In the entries below, which lines run from the one containing "ATOM 50 O O" to the one containing "ATOM 65 C C"? Copy exactly those lines, ends included, and no others.

Stored data entries
───

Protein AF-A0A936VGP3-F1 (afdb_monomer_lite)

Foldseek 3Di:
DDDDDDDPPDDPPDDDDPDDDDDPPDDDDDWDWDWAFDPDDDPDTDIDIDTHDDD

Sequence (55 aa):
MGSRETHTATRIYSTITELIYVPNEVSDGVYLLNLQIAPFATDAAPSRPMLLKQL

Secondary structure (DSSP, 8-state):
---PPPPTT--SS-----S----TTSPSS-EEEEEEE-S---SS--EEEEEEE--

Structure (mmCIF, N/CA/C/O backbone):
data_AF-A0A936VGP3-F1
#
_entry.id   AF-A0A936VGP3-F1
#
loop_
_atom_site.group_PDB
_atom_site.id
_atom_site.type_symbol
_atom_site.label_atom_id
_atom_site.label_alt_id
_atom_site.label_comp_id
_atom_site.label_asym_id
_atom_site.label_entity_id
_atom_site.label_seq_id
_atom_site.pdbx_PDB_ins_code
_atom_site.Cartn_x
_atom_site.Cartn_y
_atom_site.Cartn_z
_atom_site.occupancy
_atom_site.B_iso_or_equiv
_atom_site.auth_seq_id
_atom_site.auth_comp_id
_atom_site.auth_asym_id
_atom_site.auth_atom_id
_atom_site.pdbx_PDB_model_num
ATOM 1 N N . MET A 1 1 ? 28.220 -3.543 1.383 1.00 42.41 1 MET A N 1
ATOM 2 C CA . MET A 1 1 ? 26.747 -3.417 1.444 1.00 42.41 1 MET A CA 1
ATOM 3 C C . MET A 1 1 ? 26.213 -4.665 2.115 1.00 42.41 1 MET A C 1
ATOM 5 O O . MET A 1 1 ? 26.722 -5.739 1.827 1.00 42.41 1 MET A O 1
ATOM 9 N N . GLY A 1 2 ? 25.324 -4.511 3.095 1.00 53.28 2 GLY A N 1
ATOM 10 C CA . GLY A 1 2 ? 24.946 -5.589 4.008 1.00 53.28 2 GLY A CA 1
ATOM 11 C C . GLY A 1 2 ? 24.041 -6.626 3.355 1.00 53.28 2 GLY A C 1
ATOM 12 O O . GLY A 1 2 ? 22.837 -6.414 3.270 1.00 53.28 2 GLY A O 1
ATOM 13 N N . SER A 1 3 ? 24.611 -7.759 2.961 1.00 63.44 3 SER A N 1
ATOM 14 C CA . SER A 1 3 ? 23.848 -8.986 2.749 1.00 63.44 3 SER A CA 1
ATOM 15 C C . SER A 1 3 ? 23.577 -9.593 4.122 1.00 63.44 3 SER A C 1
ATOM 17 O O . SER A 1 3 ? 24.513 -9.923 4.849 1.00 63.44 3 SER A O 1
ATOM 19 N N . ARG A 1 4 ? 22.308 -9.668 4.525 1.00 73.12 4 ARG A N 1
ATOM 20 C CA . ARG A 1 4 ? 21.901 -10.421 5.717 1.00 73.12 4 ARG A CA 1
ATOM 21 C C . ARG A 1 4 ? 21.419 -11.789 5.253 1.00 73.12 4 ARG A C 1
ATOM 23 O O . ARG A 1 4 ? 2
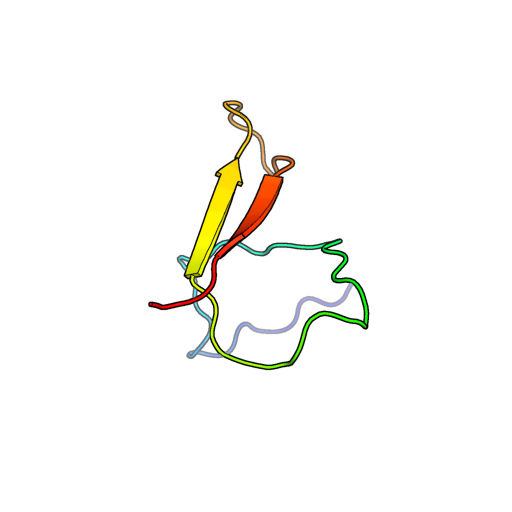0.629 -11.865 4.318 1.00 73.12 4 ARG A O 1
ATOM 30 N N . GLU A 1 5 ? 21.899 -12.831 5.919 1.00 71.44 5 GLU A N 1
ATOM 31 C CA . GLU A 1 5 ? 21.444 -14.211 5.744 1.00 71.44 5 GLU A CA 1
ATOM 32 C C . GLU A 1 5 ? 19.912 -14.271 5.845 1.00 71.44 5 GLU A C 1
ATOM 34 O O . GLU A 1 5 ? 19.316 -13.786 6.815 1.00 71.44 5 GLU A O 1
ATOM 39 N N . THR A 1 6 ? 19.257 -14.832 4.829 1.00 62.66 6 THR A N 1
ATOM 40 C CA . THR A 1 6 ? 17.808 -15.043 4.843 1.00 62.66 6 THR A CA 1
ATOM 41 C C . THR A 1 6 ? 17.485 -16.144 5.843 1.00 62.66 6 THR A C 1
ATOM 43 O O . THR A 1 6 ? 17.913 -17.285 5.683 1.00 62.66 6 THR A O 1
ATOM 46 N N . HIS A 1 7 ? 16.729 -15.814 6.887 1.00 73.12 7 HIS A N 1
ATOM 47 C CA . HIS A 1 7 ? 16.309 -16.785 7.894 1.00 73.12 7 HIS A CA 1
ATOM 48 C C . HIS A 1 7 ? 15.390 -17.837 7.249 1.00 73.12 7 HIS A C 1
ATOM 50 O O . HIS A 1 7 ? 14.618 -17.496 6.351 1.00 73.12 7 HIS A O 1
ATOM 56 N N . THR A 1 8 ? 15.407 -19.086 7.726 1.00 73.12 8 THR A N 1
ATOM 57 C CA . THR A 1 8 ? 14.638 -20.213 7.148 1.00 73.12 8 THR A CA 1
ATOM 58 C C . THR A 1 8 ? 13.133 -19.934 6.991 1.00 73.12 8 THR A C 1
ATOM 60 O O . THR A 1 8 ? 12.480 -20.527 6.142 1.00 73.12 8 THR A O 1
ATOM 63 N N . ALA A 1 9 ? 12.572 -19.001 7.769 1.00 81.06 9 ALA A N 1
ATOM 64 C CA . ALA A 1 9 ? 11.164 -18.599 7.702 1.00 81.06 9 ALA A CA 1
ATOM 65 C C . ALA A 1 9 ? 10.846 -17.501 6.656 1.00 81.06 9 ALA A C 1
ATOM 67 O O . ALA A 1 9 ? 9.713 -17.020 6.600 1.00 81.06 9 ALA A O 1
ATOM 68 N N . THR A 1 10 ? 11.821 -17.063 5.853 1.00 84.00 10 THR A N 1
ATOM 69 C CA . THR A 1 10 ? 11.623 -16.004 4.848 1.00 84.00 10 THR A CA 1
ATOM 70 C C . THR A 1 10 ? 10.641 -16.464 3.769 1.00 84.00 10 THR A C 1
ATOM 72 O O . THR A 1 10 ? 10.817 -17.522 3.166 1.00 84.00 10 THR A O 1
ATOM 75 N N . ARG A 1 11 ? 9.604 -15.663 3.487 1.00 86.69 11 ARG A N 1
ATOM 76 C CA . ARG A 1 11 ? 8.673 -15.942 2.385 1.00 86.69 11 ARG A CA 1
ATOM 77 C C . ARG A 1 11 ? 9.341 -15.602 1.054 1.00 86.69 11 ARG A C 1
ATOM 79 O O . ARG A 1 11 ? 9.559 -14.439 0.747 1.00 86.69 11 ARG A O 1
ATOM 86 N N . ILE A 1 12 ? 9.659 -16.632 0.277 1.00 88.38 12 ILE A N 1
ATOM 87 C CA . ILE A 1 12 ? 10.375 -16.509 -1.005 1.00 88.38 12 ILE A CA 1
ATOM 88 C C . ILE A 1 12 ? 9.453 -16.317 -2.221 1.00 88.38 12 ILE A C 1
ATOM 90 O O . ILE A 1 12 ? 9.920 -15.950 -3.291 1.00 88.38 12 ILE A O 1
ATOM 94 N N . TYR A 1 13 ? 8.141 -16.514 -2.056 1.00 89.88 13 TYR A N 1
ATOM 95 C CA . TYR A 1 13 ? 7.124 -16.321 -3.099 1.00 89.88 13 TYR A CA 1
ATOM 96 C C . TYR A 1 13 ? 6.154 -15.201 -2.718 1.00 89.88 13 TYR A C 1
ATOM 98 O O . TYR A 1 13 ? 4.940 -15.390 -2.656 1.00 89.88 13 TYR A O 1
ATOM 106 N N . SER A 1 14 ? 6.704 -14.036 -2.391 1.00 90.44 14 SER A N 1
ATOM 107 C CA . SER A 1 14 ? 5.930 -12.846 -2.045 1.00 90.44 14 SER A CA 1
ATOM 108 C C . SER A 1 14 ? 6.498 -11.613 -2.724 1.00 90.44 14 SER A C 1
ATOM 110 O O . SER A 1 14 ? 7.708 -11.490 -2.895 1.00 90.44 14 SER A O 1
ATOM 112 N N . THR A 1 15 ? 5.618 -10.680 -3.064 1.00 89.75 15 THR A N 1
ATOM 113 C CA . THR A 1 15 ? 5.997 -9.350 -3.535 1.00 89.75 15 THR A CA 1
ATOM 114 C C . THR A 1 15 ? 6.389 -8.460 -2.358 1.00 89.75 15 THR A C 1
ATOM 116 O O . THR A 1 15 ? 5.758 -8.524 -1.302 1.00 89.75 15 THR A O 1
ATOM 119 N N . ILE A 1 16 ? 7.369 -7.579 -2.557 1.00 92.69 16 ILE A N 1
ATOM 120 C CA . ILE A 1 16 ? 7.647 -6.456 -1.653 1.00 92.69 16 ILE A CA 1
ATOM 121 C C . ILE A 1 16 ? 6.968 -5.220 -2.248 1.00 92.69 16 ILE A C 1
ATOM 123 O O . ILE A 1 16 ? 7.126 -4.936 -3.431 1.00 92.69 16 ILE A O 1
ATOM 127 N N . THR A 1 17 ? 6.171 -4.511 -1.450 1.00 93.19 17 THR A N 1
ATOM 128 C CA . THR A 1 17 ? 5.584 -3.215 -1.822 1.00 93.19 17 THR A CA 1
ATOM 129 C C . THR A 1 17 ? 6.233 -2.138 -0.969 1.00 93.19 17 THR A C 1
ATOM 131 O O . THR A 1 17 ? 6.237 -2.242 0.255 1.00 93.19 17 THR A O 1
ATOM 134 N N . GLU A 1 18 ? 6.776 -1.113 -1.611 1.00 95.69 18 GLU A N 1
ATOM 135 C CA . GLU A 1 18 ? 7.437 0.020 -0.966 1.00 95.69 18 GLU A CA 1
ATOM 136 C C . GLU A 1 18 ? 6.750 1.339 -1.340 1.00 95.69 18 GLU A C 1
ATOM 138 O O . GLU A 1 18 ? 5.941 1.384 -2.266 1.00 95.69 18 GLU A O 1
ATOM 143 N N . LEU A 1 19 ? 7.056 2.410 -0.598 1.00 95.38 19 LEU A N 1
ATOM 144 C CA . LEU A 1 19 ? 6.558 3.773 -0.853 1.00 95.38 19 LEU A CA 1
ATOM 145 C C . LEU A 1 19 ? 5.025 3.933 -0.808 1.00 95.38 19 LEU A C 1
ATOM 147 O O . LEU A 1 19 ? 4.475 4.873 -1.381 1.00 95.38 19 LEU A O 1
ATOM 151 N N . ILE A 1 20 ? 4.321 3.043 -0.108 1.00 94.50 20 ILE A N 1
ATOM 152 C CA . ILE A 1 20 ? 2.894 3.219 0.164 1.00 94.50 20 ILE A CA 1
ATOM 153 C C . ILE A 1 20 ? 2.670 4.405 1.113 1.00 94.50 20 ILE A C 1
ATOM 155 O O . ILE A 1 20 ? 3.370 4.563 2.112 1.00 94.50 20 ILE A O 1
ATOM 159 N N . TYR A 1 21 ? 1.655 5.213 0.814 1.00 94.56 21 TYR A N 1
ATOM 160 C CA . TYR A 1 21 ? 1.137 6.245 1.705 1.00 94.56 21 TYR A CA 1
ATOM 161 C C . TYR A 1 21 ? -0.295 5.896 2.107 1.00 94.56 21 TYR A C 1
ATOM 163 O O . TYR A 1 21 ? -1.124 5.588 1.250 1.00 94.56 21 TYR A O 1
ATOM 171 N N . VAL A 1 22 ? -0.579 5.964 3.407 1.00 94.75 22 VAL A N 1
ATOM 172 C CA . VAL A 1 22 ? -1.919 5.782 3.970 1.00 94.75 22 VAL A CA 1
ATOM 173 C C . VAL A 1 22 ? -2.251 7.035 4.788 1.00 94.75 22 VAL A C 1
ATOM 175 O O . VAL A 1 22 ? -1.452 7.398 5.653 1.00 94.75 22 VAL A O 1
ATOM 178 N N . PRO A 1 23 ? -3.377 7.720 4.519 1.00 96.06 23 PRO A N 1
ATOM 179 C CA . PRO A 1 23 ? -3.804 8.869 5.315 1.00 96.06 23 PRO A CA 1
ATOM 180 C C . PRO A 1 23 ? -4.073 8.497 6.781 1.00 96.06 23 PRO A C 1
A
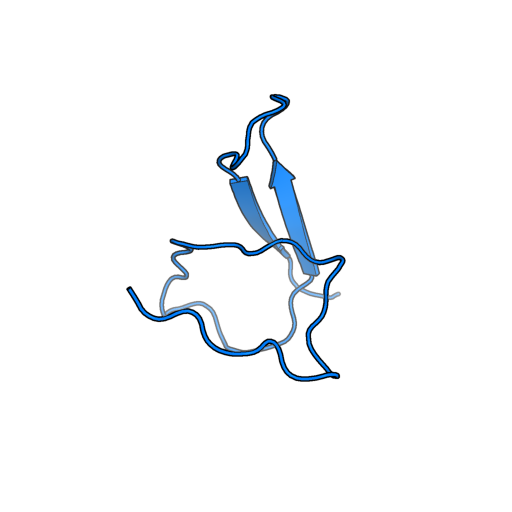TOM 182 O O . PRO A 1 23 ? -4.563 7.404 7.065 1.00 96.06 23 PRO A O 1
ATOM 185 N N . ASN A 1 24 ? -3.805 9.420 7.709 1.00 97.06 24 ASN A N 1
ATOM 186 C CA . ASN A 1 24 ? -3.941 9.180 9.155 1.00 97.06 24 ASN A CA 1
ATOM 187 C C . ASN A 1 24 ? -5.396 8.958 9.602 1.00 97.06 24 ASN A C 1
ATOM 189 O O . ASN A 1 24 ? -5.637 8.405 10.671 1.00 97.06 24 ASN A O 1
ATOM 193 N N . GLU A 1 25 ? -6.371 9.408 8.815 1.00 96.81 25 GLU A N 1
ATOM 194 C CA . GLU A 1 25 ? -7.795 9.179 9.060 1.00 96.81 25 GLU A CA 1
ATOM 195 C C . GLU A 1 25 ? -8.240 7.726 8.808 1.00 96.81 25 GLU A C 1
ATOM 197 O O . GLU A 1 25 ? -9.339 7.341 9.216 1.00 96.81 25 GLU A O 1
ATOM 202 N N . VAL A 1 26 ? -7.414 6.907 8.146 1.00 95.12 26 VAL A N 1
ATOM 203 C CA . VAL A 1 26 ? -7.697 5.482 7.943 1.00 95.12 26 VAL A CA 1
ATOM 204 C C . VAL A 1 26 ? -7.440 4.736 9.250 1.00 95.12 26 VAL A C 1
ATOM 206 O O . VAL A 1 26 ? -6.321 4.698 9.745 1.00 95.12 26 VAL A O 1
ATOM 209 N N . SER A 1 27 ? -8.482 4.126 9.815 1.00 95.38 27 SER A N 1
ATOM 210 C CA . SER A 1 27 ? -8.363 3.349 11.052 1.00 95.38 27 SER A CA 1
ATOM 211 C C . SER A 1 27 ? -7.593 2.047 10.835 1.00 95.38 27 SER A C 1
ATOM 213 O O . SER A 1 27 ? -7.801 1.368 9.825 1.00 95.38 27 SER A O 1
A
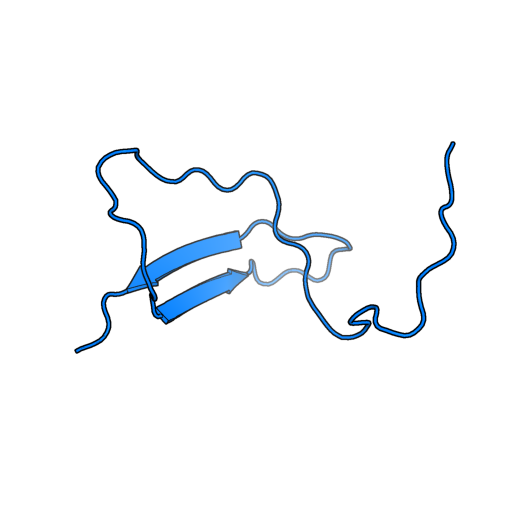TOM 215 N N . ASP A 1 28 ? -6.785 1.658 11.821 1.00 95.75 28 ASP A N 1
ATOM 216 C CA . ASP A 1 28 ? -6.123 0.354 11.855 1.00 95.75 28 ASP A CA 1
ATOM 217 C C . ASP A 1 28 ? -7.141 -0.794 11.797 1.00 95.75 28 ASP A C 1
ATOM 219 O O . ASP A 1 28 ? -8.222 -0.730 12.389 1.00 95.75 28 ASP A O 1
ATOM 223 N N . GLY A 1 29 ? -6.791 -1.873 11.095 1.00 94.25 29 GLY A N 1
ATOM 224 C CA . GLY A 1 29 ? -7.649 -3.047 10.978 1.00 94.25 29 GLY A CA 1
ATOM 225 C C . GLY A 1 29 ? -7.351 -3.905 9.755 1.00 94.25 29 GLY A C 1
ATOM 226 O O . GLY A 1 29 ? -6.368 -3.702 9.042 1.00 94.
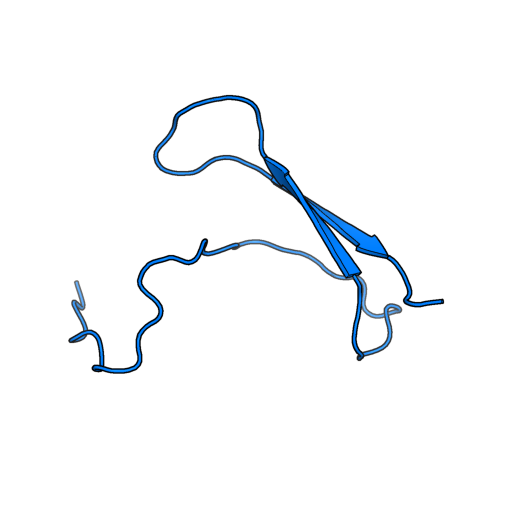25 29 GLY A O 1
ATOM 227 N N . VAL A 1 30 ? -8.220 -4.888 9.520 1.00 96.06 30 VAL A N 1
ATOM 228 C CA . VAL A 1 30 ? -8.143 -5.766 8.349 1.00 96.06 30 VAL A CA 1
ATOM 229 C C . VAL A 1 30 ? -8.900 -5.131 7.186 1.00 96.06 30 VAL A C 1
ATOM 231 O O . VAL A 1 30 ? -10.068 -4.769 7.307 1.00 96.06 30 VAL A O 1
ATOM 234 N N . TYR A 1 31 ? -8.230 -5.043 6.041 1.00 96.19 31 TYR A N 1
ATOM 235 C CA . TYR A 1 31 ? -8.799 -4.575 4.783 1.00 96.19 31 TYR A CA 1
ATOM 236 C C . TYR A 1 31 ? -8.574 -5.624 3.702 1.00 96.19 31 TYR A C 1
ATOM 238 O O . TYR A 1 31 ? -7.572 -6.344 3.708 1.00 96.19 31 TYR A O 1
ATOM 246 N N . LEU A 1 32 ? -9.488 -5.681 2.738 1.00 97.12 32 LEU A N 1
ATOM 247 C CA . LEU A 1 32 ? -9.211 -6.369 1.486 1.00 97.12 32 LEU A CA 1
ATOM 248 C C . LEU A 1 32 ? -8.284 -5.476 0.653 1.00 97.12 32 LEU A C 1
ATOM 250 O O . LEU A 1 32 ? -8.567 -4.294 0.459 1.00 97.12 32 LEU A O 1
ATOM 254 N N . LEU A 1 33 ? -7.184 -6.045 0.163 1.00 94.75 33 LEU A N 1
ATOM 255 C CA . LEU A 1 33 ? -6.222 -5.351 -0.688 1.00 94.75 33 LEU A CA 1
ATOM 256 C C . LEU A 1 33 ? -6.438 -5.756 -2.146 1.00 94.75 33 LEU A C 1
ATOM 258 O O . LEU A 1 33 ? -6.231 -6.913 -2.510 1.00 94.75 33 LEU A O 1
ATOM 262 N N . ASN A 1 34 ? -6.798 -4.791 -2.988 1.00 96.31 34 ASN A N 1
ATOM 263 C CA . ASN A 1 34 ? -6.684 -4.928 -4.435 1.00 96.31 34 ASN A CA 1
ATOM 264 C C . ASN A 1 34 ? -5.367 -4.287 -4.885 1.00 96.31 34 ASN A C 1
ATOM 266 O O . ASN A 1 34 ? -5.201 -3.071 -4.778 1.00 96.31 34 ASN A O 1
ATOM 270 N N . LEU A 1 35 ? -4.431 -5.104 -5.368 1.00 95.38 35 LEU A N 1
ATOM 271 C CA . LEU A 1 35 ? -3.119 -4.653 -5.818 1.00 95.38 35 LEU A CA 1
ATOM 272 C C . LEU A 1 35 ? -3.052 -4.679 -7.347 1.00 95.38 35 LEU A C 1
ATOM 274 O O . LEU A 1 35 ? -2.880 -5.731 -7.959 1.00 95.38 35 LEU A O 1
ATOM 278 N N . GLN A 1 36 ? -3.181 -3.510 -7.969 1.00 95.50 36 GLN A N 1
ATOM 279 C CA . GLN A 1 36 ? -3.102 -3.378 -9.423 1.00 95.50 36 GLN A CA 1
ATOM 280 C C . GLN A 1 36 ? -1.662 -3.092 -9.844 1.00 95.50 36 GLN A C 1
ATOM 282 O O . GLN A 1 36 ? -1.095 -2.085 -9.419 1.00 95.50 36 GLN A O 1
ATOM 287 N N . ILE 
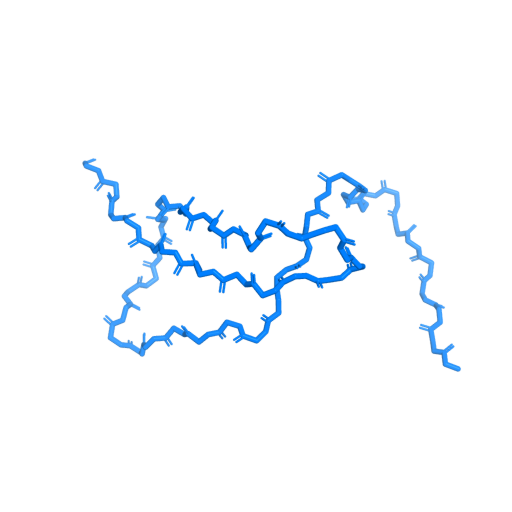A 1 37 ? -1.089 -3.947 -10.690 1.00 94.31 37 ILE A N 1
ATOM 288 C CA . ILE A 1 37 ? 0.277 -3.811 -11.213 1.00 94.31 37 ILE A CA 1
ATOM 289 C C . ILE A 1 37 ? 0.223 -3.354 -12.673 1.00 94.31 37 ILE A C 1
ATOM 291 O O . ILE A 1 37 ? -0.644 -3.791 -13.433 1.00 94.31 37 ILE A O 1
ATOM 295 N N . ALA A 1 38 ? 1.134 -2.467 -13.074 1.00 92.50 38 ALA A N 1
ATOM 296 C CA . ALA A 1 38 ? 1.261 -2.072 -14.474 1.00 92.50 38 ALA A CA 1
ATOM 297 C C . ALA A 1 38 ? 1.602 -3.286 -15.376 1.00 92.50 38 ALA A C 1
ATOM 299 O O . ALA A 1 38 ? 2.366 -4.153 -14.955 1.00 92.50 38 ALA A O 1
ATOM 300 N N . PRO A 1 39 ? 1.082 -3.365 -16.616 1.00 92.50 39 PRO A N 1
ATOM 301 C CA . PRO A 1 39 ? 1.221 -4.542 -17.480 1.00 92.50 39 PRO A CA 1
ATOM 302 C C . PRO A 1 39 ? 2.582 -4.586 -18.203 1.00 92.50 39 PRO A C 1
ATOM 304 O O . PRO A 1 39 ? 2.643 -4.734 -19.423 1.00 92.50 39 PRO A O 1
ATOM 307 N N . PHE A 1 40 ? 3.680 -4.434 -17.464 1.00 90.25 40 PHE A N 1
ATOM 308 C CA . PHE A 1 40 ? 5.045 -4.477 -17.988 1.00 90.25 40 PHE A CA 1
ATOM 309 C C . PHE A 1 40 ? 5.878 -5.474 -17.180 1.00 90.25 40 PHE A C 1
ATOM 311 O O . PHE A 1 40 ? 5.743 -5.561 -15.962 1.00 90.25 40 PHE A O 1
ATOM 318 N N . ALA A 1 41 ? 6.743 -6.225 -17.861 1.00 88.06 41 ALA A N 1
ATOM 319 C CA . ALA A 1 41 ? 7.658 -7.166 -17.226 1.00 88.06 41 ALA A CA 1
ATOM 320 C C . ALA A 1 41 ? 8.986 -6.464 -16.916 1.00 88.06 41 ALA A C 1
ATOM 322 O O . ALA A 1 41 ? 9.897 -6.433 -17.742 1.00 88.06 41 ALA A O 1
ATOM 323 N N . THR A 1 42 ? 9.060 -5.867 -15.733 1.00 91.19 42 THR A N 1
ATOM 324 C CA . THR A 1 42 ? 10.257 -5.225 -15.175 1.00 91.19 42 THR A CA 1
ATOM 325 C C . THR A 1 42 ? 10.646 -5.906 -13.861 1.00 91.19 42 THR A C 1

───

** TASK OUTPUT **
ATOM 50 O O . HIS A 1 7 ? 14.618 -17.496 6.351 1.00 73.12 7 HIS A O 1
ATOM 56 N N . THR A 1 8 ? 15.407 -19.086 7.726 1.00 73.12 8 THR A N 1
ATOM 57 C CA . THR A 1 8 ? 14.638 -20.213 7.148 1.00 73.12 8 THR A CA 1
ATOM 58 C C . THR A 1 8 ? 13.133 -19.934 6.991 1.00 73.12 8 THR A C 1
ATOM 60 O O . THR A 1 8 ? 12.480 -20.527 6.142 1.00 73.12 8 THR A O 1
ATOM 63 N N . ALA A 1 9 ? 12.572 -19.001 7.769 1.00 81.06 9 ALA A N 1
ATOM 64 C CA . ALA A 1 9 ? 11.164 -18.599 7.702 1.00 81.06 9 ALA A CA 1
ATOM 65 C C . ALA A 1 9 ? 10.846 -17.501 6.656 1.00 81.06 9 ALA A C 1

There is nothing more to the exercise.